My question is 'what is happening with the MAKE HOMES AFFORDABLE government program?' They even had a segment on NPR the other day about how nobody can get anything done with this program. Where is the oversight and enforcement? HELLO? That's one way to stave off foreclosures and stabilize the market.
Here in Phoenix the Banks are holding back on REO`s( why?...It`s their market, Money & Job), After all, these Ivy League misfits have been playing Monopoly since they were five years old.
In my personal opinion, here in Phoenix they (the Banks) have been dumping the Dogs, (50 to 75K) to "Cash Investors" which do not require an appraisal. Now these flippers are turning around (making Money, for now) and selling the homes to FHA buyers, asking for closing cost.
I am beginning to see a little bit of an appraisal problem, which is sure to get bigger.
That`s just Phoenix in July, the Heat tends to warp your judgement.

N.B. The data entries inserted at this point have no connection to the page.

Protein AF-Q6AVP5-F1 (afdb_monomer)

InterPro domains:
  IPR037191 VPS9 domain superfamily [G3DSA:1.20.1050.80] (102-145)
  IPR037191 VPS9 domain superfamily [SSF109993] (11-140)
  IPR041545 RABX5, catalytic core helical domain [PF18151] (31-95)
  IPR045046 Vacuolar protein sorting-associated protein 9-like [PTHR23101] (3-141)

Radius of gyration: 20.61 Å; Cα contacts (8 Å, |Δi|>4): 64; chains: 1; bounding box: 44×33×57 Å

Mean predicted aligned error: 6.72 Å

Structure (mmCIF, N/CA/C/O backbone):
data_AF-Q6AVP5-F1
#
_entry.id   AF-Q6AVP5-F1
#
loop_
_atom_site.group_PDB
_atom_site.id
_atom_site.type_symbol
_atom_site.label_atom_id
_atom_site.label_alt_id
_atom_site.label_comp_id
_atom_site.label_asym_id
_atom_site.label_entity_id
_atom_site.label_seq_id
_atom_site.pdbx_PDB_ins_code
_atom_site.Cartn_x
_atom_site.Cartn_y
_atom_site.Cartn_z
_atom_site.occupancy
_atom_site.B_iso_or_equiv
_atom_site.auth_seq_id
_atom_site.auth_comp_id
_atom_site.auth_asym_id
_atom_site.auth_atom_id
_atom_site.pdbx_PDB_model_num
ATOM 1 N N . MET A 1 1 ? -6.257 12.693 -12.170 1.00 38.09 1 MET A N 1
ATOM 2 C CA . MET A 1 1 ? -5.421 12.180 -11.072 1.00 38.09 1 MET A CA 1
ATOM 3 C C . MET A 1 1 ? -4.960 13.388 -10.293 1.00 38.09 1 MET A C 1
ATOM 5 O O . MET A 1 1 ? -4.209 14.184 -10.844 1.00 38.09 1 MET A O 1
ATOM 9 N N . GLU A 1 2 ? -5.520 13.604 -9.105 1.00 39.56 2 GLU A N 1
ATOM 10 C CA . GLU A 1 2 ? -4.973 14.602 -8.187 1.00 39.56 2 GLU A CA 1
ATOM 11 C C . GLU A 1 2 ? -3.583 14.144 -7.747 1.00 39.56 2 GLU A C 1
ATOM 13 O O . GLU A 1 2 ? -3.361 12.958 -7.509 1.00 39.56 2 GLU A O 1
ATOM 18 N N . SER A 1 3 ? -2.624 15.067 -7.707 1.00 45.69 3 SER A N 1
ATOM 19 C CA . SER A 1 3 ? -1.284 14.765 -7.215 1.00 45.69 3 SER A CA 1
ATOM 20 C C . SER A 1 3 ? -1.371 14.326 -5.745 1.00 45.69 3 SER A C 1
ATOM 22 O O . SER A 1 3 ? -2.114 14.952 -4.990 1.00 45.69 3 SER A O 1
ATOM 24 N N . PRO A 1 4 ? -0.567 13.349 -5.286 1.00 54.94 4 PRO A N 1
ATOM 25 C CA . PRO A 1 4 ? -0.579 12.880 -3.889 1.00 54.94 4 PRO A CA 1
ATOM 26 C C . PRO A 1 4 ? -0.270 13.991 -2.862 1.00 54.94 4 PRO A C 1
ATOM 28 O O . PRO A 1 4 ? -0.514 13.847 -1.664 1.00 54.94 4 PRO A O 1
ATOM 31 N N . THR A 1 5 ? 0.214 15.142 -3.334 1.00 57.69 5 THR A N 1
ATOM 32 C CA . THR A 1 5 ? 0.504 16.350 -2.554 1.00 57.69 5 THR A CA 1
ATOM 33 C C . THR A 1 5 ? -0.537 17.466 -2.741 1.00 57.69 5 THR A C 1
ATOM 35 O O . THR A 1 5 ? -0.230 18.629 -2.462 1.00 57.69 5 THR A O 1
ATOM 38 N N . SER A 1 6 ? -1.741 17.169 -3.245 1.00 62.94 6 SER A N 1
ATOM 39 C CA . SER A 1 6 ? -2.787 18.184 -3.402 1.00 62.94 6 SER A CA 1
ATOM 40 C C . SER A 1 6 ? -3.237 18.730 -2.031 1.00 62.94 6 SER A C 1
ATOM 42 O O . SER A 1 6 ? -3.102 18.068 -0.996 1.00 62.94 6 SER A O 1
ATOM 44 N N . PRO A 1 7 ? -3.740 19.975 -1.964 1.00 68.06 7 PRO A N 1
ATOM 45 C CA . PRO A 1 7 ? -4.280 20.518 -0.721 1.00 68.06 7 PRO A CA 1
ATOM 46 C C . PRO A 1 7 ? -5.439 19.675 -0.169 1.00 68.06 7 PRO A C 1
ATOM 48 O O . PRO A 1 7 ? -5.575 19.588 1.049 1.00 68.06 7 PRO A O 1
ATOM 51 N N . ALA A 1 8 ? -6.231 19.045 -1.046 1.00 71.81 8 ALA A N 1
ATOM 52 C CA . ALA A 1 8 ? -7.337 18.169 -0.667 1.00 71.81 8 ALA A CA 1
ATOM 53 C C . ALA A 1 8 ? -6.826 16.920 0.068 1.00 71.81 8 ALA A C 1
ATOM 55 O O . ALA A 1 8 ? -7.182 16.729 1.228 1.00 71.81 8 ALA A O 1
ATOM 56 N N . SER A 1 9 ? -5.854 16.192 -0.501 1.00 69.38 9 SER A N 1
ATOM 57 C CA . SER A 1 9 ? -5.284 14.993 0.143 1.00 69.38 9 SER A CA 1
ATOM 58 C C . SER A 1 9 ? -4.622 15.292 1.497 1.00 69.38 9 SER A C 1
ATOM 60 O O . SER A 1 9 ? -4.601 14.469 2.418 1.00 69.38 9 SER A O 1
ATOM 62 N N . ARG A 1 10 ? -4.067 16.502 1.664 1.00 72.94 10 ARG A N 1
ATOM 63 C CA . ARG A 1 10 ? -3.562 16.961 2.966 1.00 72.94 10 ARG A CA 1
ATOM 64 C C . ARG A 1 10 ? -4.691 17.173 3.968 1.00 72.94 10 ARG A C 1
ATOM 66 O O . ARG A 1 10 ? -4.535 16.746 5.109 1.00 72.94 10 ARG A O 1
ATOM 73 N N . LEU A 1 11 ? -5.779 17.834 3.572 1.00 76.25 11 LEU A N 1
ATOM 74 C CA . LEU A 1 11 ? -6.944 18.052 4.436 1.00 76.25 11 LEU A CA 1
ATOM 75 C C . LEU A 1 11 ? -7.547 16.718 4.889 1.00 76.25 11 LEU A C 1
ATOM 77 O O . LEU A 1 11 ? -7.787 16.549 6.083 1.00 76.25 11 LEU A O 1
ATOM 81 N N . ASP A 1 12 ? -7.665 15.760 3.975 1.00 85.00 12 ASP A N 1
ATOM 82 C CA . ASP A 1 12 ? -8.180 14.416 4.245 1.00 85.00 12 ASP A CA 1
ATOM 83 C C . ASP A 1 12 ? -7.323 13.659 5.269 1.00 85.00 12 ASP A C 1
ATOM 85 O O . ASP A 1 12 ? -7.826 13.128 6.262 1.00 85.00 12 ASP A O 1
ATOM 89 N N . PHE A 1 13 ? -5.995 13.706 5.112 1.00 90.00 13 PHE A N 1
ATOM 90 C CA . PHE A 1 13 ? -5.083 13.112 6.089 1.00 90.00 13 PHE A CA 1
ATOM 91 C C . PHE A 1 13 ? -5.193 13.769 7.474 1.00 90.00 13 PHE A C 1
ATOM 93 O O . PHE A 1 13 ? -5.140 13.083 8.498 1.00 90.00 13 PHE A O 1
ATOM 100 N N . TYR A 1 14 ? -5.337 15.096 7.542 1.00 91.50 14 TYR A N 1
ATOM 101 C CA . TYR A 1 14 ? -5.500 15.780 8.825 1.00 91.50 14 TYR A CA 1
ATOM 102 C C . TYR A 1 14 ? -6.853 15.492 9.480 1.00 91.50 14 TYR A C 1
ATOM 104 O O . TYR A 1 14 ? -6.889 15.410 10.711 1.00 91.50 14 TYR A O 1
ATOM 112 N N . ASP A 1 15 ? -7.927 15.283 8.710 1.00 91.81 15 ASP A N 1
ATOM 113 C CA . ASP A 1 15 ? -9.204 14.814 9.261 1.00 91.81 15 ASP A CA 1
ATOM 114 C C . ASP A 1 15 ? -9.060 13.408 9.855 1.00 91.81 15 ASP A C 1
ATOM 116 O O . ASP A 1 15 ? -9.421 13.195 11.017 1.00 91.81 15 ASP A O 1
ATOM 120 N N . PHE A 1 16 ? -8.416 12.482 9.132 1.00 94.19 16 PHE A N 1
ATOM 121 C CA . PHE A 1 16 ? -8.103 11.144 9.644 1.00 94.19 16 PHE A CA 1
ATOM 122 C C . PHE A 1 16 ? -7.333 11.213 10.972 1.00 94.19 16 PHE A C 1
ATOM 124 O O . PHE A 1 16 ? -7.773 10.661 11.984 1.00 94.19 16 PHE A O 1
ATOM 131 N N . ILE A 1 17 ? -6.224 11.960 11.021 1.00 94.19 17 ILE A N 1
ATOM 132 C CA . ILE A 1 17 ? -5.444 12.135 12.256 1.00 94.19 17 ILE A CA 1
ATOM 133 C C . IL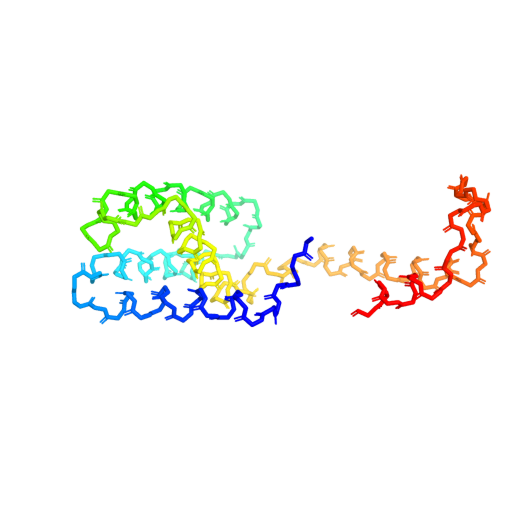E A 1 17 ? -6.285 12.800 13.356 1.00 94.19 17 ILE A C 1
ATOM 135 O O . ILE A 1 17 ? -6.170 12.437 14.530 1.00 94.19 17 ILE A O 1
ATOM 139 N N . GLY A 1 18 ? -7.144 13.757 13.001 1.00 93.69 18 GLY A N 1
ATOM 140 C CA . GLY A 1 18 ? -8.076 14.409 13.917 1.00 93.69 18 GLY A CA 1
ATOM 141 C C . GLY A 1 18 ? -9.054 13.426 14.564 1.00 93.69 18 GLY A C 1
ATOM 142 O O . GLY A 1 18 ? -9.269 13.489 15.777 1.00 93.69 18 GLY A O 1
ATOM 143 N N . ARG A 1 19 ? -9.602 12.481 13.791 1.00 92.88 19 ARG A N 1
ATOM 144 C CA . ARG A 1 19 ? -10.478 11.408 14.293 1.00 92.88 19 ARG A CA 1
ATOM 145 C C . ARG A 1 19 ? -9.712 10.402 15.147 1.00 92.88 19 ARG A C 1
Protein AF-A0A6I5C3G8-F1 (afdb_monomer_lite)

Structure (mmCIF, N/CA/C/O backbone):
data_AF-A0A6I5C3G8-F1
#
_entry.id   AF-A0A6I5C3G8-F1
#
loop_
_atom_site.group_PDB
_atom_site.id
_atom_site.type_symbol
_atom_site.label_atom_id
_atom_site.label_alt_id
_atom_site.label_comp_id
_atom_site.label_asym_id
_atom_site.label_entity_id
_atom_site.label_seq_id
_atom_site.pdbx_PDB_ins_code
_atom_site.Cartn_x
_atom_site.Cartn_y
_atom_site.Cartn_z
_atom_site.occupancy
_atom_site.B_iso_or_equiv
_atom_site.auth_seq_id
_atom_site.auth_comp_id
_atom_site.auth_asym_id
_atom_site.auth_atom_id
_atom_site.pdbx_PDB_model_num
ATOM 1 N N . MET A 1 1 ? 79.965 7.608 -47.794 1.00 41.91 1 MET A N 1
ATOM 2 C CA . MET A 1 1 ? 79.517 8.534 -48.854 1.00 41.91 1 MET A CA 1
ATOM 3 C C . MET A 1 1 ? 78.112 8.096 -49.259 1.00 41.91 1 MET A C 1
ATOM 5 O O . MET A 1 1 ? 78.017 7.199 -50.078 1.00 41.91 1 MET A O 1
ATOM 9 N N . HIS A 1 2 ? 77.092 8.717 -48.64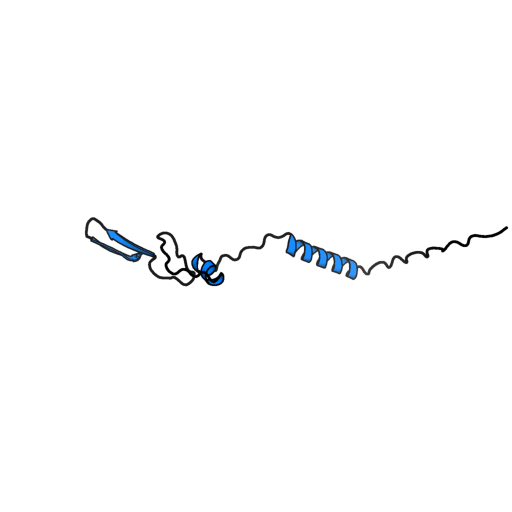3 1.00 41.38 2 HIS A N 1
ATOM 10 C CA . HIS A 1 2 ? 75.659 8.724 -49.014 1.00 41.38 2 HIS A CA 1
ATOM 11 C C . HIS A 1 2 ? 74.858 7.411 -48.857 1.00 41.38 2 HIS A C 1
ATOM 13 O O . HIS A 1 2 ? 75.323 6.354 -49.249 1.00 41.38 2 HIS A O 1
ATOM 19 N N . ASP A 1 3 ? 73.629 7.378 -48.341 1.00 47.25 3 ASP A N 1
ATOM 20 C CA . ASP A 1 3 ? 72.772 8.361 -47.662 1.00 47.25 3 ASP A CA 1
ATOM 21 C C . ASP A 1 3 ? 71.608 7.566 -47.024 1.00 47.25 3 ASP A C 1
ATOM 23 O O . ASP A 1 3 ? 71.046 6.670 -47.656 1.00 47.25 3 ASP A O 1
ATOM 27 N N . VAL A 1 4 ? 71.277 7.845 -45.759 1.00 57.59 4 VAL A N 1
ATOM 2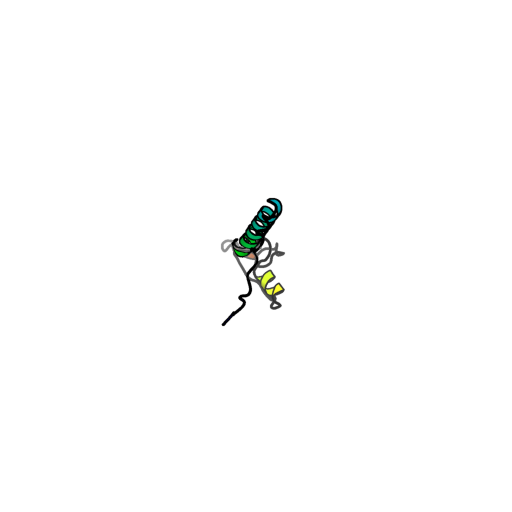8 C CA . VAL A 1 4 ? 70.132 7.253 -45.047 1.00 57.59 4 VAL A CA 1
ATOM 29 C C . VAL A 1 4 ? 68.866 7.988 -45.491 1.00 57.59 4 VAL A C 1
ATOM 31 O O . VAL A 1 4 ? 68.585 9.105 -45.059 1.00 57.59 4 VAL A O 1
ATOM 34 N N . SER A 1 5 ? 68.079 7.352 -46.357 1.00 56.06 5 SER A N 1
ATOM 35 C CA . SER A 1 5 ? 66.788 7.886 -46.792 1.00 56.06 5 SER A CA 1
ATOM 36 C C . SER A 1 5 ? 65.731 7.726 -45.693 1.00 56.06 5 SER A C 1
ATOM 38 O O . SER A 1 5 ? 65.309 6.621 -45.354 1.00 56.06 5 SER A O 1
ATOM 40 N N . ARG A 1 6 ? 65.315 8.864 -45.124 1.00 57.19 6 ARG A N 1
ATOM 41 C CA . ARG A 1 6 ? 64.185 9.004 -44.191 1.00 57.19 6 ARG A CA 1
ATOM 42 C C . ARG A 1 6 ? 62.850 8.679 -44.879 1.00 57.19 6 ARG A C 1
ATOM 44 O O . ARG A 1 6 ? 62.643 9.132 -46.003 1.00 57.19 6 ARG A O 1
ATOM 51 N N . PRO A 1 7 ? 61.881 8.060 -44.184 1.00 53.09 7 PRO A N 1
ATOM 52 C CA . PRO A 1 7 ? 60.479 8.172 -44.562 1.00 53.09 7 PRO A CA 1
ATOM 53 C C . PRO A 1 7 ? 59.969 9.583 -44.223 1.00 53.09 7 PRO A C 1
ATOM 55 O O . PRO A 1 7 ? 59.969 10.010 -43.067 1.00 53.09 7 PRO A O 1
ATOM 58 N N . THR A 1 8 ? 59.551 10.331 -45.241 1.00 56.59 8 THR A N 1
ATOM 59 C CA . THR A 1 8 ? 58.846 11.606 -45.094 1.00 56.59 8 THR A CA 1
ATOM 60 C C . THR A 1 8 ? 57.381 11.335 -44.749 1.00 56.59 8 THR A C 1
ATOM 62 O O . THR A 1 8 ? 56.616 10.814 -45.557 1.00 56.59 8 THR A O 1
ATOM 65 N N . ALA A 1 9 ? 56.980 11.687 -43.526 1.00 52.88 9 ALA A N 1
ATOM 66 C CA . ALA A 1 9 ? 55.578 11.771 -43.141 1.00 52.88 9 ALA A CA 1
ATOM 67 C C . ALA A 1 9 ? 54.904 12.864 -43.984 1.00 52.88 9 ALA A C 1
ATOM 69 O O . ALA A 1 9 ? 55.232 14.046 -43.863 1.00 52.88 9 ALA A O 1
ATOM 70 N N . GLY A 1 10 ? 53.999 12.459 -44.875 1.00 50.41 10 GLY A N 1
ATOM 71 C CA . GLY A 1 10 ? 53.152 13.388 -45.613 1.00 50.41 10 GLY A CA 1
ATOM 72 C C . GLY A 1 10 ? 52.277 14.204 -44.654 1.00 50.41 10 GLY A C 1
ATOM 73 O O . GLY A 1 10 ? 51.955 13.729 -43.560 1.00 50.41 10 GLY A O 1
ATOM 74 N N . PRO A 1 11 ? 51.879 15.429 -45.030 1.00 48.94 11 PRO A N 1
ATOM 75 C CA . PRO A 1 11 ? 50.966 16.213 -44.220 1.00 48.94 11 PRO A CA 1
ATOM 76 C C . PRO A 1 11 ? 49.655 15.437 -44.116 1.00 48.94 11 PRO A C 1
ATOM 78 O O . PRO A 1 11 ? 49.006 15.162 -45.127 1.00 48.94 11 PRO A O 1
ATOM 81 N N . ALA A 1 12 ? 49.272 15.071 -42.892 1.00 52.31 12 ALA A N 1
ATOM 82 C CA . ALA A 1 12 ? 47.915 14.656 -42.598 1.00 52.31 12 ALA A CA 1
ATOM 83 C C . ALA A 1 12 ? 47.012 15.796 -43.071 1.00 52.31 12 ALA A C 1
ATOM 85 O O . ALA A 1 12 ? 46.961 16.860 -42.451 1.00 52.31 12 ALA A O 1
ATOM 86 N N . ALA A 1 13 ? 46.386 15.605 -44.232 1.00 50.84 13 ALA A N 1
ATOM 87 C CA . ALA A 1 13 ? 45.388 16.505 -44.757 1.00 50.84 13 ALA A CA 1
ATOM 88 C C . ALA A 1 13 ? 44.328 16.626 -43.668 1.00 50.84 13 ALA A C 1
ATOM 90 O O . ALA A 1 13 ? 43.561 15.696 -43.423 1.00 50.84 13 ALA A O 1
ATOM 91 N N . ALA A 1 14 ? 44.354 17.748 -42.954 1.00 60.78 14 ALA A N 1
ATOM 92 C CA . ALA A 1 14 ? 43.339 18.105 -41.992 1.00 60.78 14 ALA A CA 1
ATOM 93 C C . ALA A 1 14 ? 42.056 18.324 -42.793 1.00 60.78 14 ALA A C 1
ATOM 95 O O . ALA A 1 14 ? 41.756 19.434 -43.236 1.00 60.78 14 ALA A O 1
ATOM 96 N N . LEU A 1 15 ? 41.332 17.233 -43.046 1.00 59.28 15 LEU A N 1
ATOM 97 C CA . LEU A 1 15 ? 39.977 17.277 -43.552 1.00 59.28 15 LEU A CA 1
ATOM 98 C C . LEU A 1 15 ? 39.188 18.078 -42.525 1.00 59.28 15 LEU A C 1
ATOM 100 O O . LEU A 1 15 ? 38.871 17.574 -41.450 1.00 59.28 15 LEU A O 1
ATOM 104 N N . ARG A 1 16 ? 38.930 19.354 -42.830 1.00 62.09 16 ARG A N 1
ATOM 105 C CA . ARG A 1 16 ? 37.992 20.177 -42.071 1.00 62.09 16 ARG A CA 1
ATOM 106 C C . ARG A 1 16 ? 36.672 19.419 -42.089 1.00 62.09 16 ARG A C 1
ATOM 108 O O . ARG A 1 16 ? 36.079 19.310 -43.166 1.00 62.09 16 ARG A O 1
ATOM 115 N N . PRO A 1 17 ? 36.219 18.871 -40.951 1.00 58.12 17 PRO A N 1
ATOM 116 C CA . PRO A 1 17 ? 34.952 18.187 -40.951 1.00 58.12 17 PRO A CA 1
ATOM 117 C C . PRO A 1 17 ? 33.890 19.226 -41.323 1.00 58.12 17 PRO A C 1
ATOM 119 O O . PRO A 1 17 ? 33.927 20.351 -40.805 1.00 58.12 17 PRO A O 1
ATOM 122 N N . PRO A 1 18 ? 32.959 18.895 -42.232 1.00 69.06 18 PRO A N 1
ATOM 123 C CA . PRO A 1 18 ? 31.773 19.699 -42.458 1.00 69.06 18 PRO A CA 1
ATOM 124 C C . PRO A 1 18 ? 31.176 20.082 -41.108 1.00 69.06 18 PRO A C 1
ATOM 126 O O . PRO A 1 18 ? 31.117 19.256 -40.197 1.00 69.06 18 PRO A O 1
ATOM 129 N N . ARG A 1 19 ? 30.713 21.324 -40.963 1.00 69.62 19 ARG A N 1
ATOM 130 C CA . ARG A 1 19 ? 30.116 21.814 -39.707 1.00 69.62 19 ARG A CA 1
ATOM 131 C C . ARG A 1 19 ? 29.019 20.877 -39.172 1.00 69.62 19 ARG A C 1
ATOM 133 O O . ARG A 1 19 ? 28.865 20.758 -37.965 1.00 69.62 19 ARG A O 1
ATOM 140 N N . HIS A 1 20 ? 28.356 20.147 -40.071 1.00 67.62 20 HIS A N 1
ATOM 141 C CA . HIS A 1 20 ? 27.372 19.103 -39.779 1.00 67.62 20 HIS A CA 1
ATOM 142 C C . HIS A 1 20 ? 27.932 17.880 -39.027 1.00 67.62 20 HIS A C 1
ATOM 144 O O . HIS A 1 20 ? 27.255 17.333 -38.161 1.00 67.62 20 HIS A O 1
ATOM 150 N N . LEU A 1 21 ? 29.170 17.465 -39.315 1.00 78.50 21 LEU A N 1
ATOM 151 C CA . LEU A 1 21 ? 29.854 16.371 -38.612 1.00 78.50 21 LEU A CA 1
ATOM 152 C C . LEU A 1 21 ? 30.262 16.784 -37.194 1.00 78.50 21 LEU A C 1
ATOM 154 O O . LEU A 1 21 ? 30.087 16.013 -36.255 1.00 78.50 21 LEU A O 1
ATOM 158 N N . LEU A 1 22 ? 30.730 18.023 -37.027 1.00 81.25 22 LEU A N 1
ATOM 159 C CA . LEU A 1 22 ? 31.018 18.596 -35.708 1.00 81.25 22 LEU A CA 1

Great question, better answers.
It is definitely causing a substantial number of Buyers to stay on the fence and that is certainly not to the benefit of a stable market which would be in everyones interest.
Thanks to you all for a good exchange of perspectives.
Does this really have to be anything other than an Urban Legend?
My understanding is that from the point where the NOD is filed till the eventual REO is sold and turned back into cash the Bank has a Non-performing Asset. The "value " of this can no longer be considered as liquid, and therefore not part of the Liquid Reserves required by the FDIC. Its book value must therefore be replaced by other assets which consequently are no longer available for lending.
Asuming a $300,000 loan this means the Bank now has $600,000 out of circulation and producing no profits.
Where then is the motivation for Banks to hold REO inventory? After all, their reason for existing is to make a profit.
Allyson has the better explanation. Repeat it as fact, it has as much verifiable validity as the the objection you are overcoming. Basically why would anyone who has control of inventory hurt themselves by floodinig the market.
Let's assume Countrywide has the majority of bad paper and now B of A has the largest shadow inventory. They can track absobtion rates as well as anybody. Does anyone really believe they will damage thier return by putting the buyers in the driving seat?
Lets say there are 50 banks with tens of thousands of units top be sold. Again it is not in thier interest to give up control of the market. Individually they will control the release by tracking the absobtion rate.
The only time we will see a flooding of the market is if the properties become part of government program to liquidate the assets like the Resolution Trust Corporation of the S&L crash in the late 1980s.